Средний возраст — страница 40 из 101

Ли Тунчжун выхватил у него шапку, нахлобучил ему на голову:

— Перестань дурить! Давай поговорим серьезно! Пока укройтесь здесь от ветра, а мы всем миром приготовим каждому из вас по две пиалы каши.

— Ну, нет! Твою кашу мы есть не станем!

— Это еще почему?

— Съедим, а потом трясись от страха! — Шитоу метнул быстрый взгляд на Тунчжуна. — Жена вашего счетовода — она из нашего села — сегодня спозаранку принесла узелок кукурузной муки в отчий дом и все рассказала… — Тут он локтем поддел Тунчжуна. — Ты, брат, воевал, ты ничего не боишься!

— Чего бы там ни болтали, по две пиалы кукурузной каши вы должны съесть обязательно!

— Из Чуньшупина, Чжуганьюаня идут сотни две беженцев, скоро будут здесь, ты их всех накормишь?

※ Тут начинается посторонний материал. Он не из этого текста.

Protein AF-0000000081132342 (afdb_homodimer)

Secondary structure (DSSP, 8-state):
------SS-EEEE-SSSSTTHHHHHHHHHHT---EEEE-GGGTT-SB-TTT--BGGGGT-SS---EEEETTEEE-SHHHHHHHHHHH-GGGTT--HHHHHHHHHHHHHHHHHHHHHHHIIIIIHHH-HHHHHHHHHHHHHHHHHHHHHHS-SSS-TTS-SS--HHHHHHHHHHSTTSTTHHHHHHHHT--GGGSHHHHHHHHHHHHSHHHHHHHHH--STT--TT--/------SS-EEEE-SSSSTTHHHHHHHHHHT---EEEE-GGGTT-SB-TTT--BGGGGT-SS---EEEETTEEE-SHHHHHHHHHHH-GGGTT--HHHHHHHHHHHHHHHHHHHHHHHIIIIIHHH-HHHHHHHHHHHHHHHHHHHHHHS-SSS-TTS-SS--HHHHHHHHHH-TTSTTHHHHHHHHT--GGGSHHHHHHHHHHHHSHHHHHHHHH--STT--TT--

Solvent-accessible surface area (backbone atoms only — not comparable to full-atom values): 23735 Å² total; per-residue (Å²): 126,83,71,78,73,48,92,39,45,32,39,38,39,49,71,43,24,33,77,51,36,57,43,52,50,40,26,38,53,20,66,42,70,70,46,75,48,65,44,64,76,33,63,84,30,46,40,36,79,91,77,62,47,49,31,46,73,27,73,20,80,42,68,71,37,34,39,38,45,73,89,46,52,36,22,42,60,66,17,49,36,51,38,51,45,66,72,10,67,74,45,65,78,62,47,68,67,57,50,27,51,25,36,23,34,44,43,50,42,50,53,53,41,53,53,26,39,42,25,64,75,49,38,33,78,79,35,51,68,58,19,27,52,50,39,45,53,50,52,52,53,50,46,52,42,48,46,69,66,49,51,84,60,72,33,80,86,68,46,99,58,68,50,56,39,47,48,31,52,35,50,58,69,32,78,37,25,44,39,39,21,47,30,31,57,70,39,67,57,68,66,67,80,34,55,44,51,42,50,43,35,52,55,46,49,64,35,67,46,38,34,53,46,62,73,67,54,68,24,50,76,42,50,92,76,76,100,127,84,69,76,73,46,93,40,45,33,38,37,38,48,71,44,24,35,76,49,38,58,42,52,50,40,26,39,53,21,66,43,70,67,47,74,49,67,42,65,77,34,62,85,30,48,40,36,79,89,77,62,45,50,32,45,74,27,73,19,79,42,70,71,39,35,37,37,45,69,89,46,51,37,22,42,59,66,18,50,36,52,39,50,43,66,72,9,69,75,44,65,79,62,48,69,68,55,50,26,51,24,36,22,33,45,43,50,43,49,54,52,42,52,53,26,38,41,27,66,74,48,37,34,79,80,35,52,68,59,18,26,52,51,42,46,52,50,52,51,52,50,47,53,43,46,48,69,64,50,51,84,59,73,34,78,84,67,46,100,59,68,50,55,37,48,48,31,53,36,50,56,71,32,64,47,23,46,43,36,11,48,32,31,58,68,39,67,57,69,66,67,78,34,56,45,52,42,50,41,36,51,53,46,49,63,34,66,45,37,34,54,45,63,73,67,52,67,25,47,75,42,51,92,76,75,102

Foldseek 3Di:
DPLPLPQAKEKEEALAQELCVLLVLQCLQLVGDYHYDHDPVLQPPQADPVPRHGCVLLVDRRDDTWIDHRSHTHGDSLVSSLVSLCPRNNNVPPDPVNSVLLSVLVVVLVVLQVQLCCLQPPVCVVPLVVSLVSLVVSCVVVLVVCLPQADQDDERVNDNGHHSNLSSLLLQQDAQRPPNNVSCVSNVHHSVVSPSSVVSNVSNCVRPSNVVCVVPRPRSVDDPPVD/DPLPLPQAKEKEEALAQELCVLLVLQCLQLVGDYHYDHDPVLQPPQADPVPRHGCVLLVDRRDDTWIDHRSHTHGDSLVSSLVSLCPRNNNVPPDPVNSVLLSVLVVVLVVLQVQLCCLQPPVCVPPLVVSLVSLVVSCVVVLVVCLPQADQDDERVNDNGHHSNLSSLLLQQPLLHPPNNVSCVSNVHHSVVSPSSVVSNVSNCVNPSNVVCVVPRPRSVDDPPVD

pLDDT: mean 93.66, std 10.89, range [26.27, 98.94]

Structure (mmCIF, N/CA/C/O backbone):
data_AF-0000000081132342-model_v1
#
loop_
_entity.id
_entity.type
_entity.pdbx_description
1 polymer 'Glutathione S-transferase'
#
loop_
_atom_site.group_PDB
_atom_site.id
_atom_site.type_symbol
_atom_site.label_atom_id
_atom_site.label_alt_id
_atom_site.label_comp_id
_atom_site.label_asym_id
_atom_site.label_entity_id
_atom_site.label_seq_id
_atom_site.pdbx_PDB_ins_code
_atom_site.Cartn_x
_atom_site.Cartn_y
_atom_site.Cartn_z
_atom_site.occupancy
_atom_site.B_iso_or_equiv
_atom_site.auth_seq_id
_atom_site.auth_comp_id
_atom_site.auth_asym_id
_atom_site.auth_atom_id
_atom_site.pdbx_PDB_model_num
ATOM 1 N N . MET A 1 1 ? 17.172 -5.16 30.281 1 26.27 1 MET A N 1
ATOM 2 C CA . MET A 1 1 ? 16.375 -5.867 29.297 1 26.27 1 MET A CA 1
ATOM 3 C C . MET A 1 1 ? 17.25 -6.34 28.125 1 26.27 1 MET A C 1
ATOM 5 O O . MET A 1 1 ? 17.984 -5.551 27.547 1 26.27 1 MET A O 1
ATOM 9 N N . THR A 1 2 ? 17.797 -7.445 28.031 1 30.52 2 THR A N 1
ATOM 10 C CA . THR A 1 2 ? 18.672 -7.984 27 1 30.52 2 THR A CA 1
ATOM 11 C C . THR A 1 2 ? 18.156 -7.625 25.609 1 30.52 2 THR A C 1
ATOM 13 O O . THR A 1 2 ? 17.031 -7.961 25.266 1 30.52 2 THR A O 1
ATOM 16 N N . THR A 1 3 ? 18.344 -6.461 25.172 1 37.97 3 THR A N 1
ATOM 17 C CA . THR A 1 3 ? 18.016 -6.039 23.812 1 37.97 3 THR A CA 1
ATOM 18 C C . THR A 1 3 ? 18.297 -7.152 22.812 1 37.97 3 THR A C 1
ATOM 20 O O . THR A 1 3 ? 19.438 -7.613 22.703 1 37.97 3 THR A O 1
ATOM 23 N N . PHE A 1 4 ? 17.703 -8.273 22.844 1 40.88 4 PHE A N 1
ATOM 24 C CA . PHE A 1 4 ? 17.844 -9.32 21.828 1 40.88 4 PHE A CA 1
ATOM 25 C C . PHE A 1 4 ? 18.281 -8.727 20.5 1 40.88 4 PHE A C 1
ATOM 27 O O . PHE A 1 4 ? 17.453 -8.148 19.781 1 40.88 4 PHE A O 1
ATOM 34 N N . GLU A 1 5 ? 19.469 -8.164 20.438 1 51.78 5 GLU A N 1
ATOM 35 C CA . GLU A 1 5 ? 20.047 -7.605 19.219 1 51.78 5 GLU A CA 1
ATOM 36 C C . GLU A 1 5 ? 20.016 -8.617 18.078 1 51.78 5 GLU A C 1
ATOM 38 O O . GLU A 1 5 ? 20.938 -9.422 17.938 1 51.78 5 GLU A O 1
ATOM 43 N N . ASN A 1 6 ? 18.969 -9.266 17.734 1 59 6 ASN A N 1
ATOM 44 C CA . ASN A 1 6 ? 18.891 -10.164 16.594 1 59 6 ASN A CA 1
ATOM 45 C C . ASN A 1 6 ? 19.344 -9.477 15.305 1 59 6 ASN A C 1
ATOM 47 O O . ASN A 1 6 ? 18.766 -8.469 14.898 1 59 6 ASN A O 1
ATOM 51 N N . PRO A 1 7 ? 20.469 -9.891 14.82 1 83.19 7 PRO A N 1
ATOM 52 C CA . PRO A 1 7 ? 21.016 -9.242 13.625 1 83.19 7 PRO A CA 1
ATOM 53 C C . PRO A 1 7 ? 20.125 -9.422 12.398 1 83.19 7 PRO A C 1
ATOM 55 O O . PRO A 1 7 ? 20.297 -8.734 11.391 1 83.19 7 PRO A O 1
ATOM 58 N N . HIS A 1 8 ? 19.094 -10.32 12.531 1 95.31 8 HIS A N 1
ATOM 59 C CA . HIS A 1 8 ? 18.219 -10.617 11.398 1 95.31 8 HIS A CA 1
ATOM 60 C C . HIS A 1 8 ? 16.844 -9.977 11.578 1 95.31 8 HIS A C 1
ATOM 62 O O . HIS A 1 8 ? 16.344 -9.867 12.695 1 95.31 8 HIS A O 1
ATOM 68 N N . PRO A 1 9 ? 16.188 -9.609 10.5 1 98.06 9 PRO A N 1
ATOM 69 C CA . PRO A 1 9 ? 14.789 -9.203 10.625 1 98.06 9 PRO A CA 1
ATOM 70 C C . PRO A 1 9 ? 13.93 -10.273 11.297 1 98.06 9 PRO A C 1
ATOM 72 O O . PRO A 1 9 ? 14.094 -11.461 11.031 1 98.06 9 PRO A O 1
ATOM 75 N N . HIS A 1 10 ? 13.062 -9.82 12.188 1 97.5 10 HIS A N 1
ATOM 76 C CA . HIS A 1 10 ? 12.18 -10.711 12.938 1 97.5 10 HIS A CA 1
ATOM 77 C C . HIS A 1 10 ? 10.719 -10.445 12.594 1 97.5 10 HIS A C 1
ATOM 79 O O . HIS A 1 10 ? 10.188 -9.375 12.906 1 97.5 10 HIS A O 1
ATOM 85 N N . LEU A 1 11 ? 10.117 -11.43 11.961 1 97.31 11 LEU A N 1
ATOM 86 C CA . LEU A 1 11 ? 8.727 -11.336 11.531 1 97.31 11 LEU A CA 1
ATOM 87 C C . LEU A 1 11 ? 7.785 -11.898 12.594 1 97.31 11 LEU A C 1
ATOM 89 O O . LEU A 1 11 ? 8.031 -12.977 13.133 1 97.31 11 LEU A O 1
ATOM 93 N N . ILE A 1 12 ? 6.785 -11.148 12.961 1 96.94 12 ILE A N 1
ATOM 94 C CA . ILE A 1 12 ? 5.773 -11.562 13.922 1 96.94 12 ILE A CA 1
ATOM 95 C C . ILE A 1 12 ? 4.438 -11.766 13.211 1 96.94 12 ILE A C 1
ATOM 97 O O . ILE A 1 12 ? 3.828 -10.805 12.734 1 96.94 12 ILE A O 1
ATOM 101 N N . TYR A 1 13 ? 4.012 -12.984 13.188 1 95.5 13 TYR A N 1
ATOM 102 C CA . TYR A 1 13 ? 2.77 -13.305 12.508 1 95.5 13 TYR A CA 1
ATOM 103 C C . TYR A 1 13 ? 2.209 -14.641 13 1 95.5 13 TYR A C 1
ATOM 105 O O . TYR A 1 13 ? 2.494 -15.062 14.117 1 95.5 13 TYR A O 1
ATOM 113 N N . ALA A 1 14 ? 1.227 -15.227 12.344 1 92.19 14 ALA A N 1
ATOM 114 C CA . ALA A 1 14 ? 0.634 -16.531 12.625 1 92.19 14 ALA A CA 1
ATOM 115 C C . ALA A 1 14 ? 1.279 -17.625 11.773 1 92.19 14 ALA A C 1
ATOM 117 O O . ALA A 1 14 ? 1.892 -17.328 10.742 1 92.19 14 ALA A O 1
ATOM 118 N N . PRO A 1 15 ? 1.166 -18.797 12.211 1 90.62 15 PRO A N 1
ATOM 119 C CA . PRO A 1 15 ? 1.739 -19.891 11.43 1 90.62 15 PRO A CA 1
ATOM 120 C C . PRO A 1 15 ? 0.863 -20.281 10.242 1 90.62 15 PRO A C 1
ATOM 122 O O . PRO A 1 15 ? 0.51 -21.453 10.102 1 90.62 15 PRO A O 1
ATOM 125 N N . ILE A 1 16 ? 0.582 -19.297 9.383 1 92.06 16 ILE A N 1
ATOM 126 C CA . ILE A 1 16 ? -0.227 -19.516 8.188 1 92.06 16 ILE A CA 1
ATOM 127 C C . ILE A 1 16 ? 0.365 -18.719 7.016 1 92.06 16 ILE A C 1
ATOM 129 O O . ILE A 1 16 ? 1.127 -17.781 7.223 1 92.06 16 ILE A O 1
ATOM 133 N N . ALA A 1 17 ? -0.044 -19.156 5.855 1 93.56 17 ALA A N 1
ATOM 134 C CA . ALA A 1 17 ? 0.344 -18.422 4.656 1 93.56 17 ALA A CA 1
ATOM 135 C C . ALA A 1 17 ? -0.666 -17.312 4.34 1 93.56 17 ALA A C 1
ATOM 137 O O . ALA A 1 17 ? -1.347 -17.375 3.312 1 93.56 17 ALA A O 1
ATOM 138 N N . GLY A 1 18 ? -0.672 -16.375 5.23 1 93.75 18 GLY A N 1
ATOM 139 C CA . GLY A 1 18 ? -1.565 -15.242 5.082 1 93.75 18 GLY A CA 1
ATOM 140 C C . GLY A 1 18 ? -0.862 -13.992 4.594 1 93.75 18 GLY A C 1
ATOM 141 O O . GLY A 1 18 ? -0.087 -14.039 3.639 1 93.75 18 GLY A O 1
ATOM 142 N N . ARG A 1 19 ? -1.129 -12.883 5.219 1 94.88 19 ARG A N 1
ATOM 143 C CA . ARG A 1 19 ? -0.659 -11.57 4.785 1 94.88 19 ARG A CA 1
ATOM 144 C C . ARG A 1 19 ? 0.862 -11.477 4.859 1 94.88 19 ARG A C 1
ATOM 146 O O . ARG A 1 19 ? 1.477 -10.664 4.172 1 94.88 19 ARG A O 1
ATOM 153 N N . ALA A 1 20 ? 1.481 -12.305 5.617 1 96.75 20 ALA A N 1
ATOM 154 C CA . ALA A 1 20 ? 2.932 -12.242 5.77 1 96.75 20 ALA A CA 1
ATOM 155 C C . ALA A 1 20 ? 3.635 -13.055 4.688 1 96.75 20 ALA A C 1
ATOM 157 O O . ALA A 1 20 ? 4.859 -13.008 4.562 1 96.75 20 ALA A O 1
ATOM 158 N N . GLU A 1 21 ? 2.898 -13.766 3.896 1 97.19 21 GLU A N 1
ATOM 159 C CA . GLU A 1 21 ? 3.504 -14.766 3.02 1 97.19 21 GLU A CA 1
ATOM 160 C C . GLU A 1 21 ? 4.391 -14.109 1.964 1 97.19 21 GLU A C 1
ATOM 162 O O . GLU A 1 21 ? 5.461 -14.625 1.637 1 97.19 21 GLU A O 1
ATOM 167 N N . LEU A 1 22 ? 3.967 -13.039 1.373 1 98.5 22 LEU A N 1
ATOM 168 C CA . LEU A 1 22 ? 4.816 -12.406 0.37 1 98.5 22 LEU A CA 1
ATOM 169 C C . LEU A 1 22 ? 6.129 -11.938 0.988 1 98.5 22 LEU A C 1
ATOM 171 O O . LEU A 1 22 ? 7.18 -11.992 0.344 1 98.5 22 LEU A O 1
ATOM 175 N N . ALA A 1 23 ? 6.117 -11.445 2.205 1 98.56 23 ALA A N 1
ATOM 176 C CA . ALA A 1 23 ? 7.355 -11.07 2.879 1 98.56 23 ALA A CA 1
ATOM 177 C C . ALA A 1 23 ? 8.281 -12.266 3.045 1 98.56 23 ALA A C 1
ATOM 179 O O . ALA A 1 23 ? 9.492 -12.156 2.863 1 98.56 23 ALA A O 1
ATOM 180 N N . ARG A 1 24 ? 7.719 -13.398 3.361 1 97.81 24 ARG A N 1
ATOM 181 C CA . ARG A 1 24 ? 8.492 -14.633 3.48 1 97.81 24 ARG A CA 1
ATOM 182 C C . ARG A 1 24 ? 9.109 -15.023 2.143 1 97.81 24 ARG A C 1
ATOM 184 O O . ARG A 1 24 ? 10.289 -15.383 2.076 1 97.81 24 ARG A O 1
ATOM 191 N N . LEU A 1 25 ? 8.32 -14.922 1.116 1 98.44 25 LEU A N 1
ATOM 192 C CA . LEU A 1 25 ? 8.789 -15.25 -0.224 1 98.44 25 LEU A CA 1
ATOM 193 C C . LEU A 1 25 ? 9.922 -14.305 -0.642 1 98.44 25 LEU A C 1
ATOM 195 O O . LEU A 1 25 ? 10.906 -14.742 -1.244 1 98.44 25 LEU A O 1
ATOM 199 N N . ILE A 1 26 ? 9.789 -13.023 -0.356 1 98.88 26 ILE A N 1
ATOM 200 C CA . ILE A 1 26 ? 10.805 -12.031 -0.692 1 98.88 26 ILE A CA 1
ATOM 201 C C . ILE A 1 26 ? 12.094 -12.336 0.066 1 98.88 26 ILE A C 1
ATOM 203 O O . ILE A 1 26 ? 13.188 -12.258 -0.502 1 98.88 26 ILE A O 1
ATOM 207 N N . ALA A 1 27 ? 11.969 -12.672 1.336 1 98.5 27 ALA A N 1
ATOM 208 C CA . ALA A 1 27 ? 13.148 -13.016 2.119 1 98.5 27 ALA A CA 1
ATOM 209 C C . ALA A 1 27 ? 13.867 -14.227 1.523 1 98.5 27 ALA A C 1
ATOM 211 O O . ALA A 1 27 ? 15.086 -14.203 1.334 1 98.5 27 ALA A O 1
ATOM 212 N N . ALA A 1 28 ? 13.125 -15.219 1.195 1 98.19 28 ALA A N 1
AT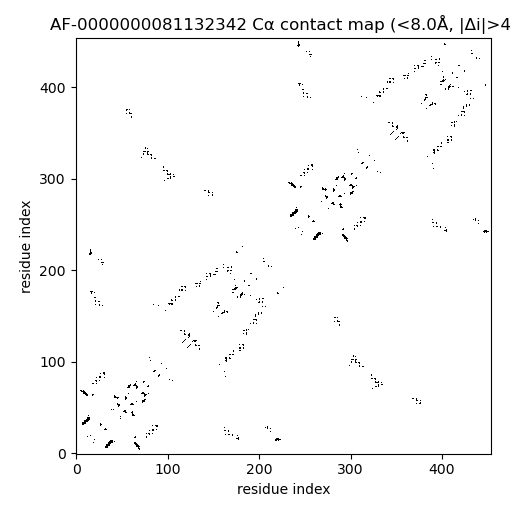OM 213 C CA . ALA A 1 28 ? 13.688 -16.453 0.644 1 98.19 28 ALA A CA 1
ATOM 214 C C . ALA A 1 28 ? 14.352 -16.188 -0.704 1 98.19 28 ALA A C 1
ATOM 216 O O . ALA A 1 28 ? 15.531 -16.516 -0.894 1 98.19 28 ALA A O 1
ATOM 217 N N . ALA A 1 29 ? 13.602 -15.578 -1.599 1 98.81 29 ALA A N 1
ATOM 218 C CA . ALA A 1 29 ? 14.109 -15.32 -2.943 1 98.81 29 ALA A CA 1
ATOM 219 C C . ALA A 1 29 ? 15.289 -14.352 -2.908 1 98.81 29 ALA A C 1
ATOM 221 O O . ALA A 1 29 ? 16.234 -14.484 -3.703 1 98.81 29 ALA A O 1
ATOM 222 N N . GLY A 1 30 ? 15.211 -13.3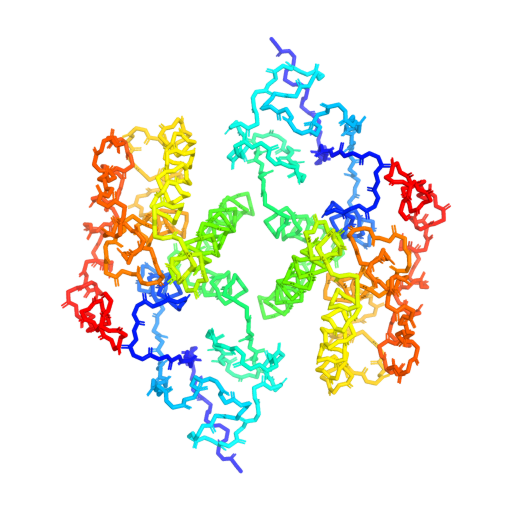98 -1.994 1 98.69 30 GLY A N 1
ATOM 223 C CA . GLY A 1 30 ? 16.188 -12.32 -1.935 1 98.69 30 GLY A CA 1
ATOM 224 C C . GLY A 1 30 ? 17.438 -12.695 -1.164 1 98.69 30 GLY A C 1
ATOM 225 O O . GLY A 1 30 ? 18.422 -11.945 -1.156 1 98.69 30 GLY A O 1
ATOM 226 N N . GLY A 1 31 ? 17.359 -13.805 -0.442 1 97.81 31 GLY A N 1
ATOM 227 C CA . GLY A 1 31 ? 18.531 -14.289 0.272 1 97.81 31 GLY A CA 1
ATOM 228 C C . GLY A 1 31 ? 18.688 -13.672 1.647 1 97.81 31 GLY A C 1
ATOM 229 O O . GLY A 1 31 ? 19.812 -13.43 2.102 1 97.81 31 GLY A O 1
ATOM 230 N N . ILE A 1 32 ? 17.625 -13.375 2.258 1 96.94 32 ILE A N 1
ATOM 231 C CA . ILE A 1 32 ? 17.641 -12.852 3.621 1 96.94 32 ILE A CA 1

Знаешь, вот сейчас, пока руководители коммуны Шилипу в уезде на совещании, только оттуда, из одной нашей Шилипуской коммуны, вышли тысячи людей и двинулись к станции Волунпо, чтобы попасть на поезд.

Тунчжуна охватило смятение. «Жители Лицзячжая голода избежали, а сколько еще есть таких сел, как Люшугуай, Чуньшупин!»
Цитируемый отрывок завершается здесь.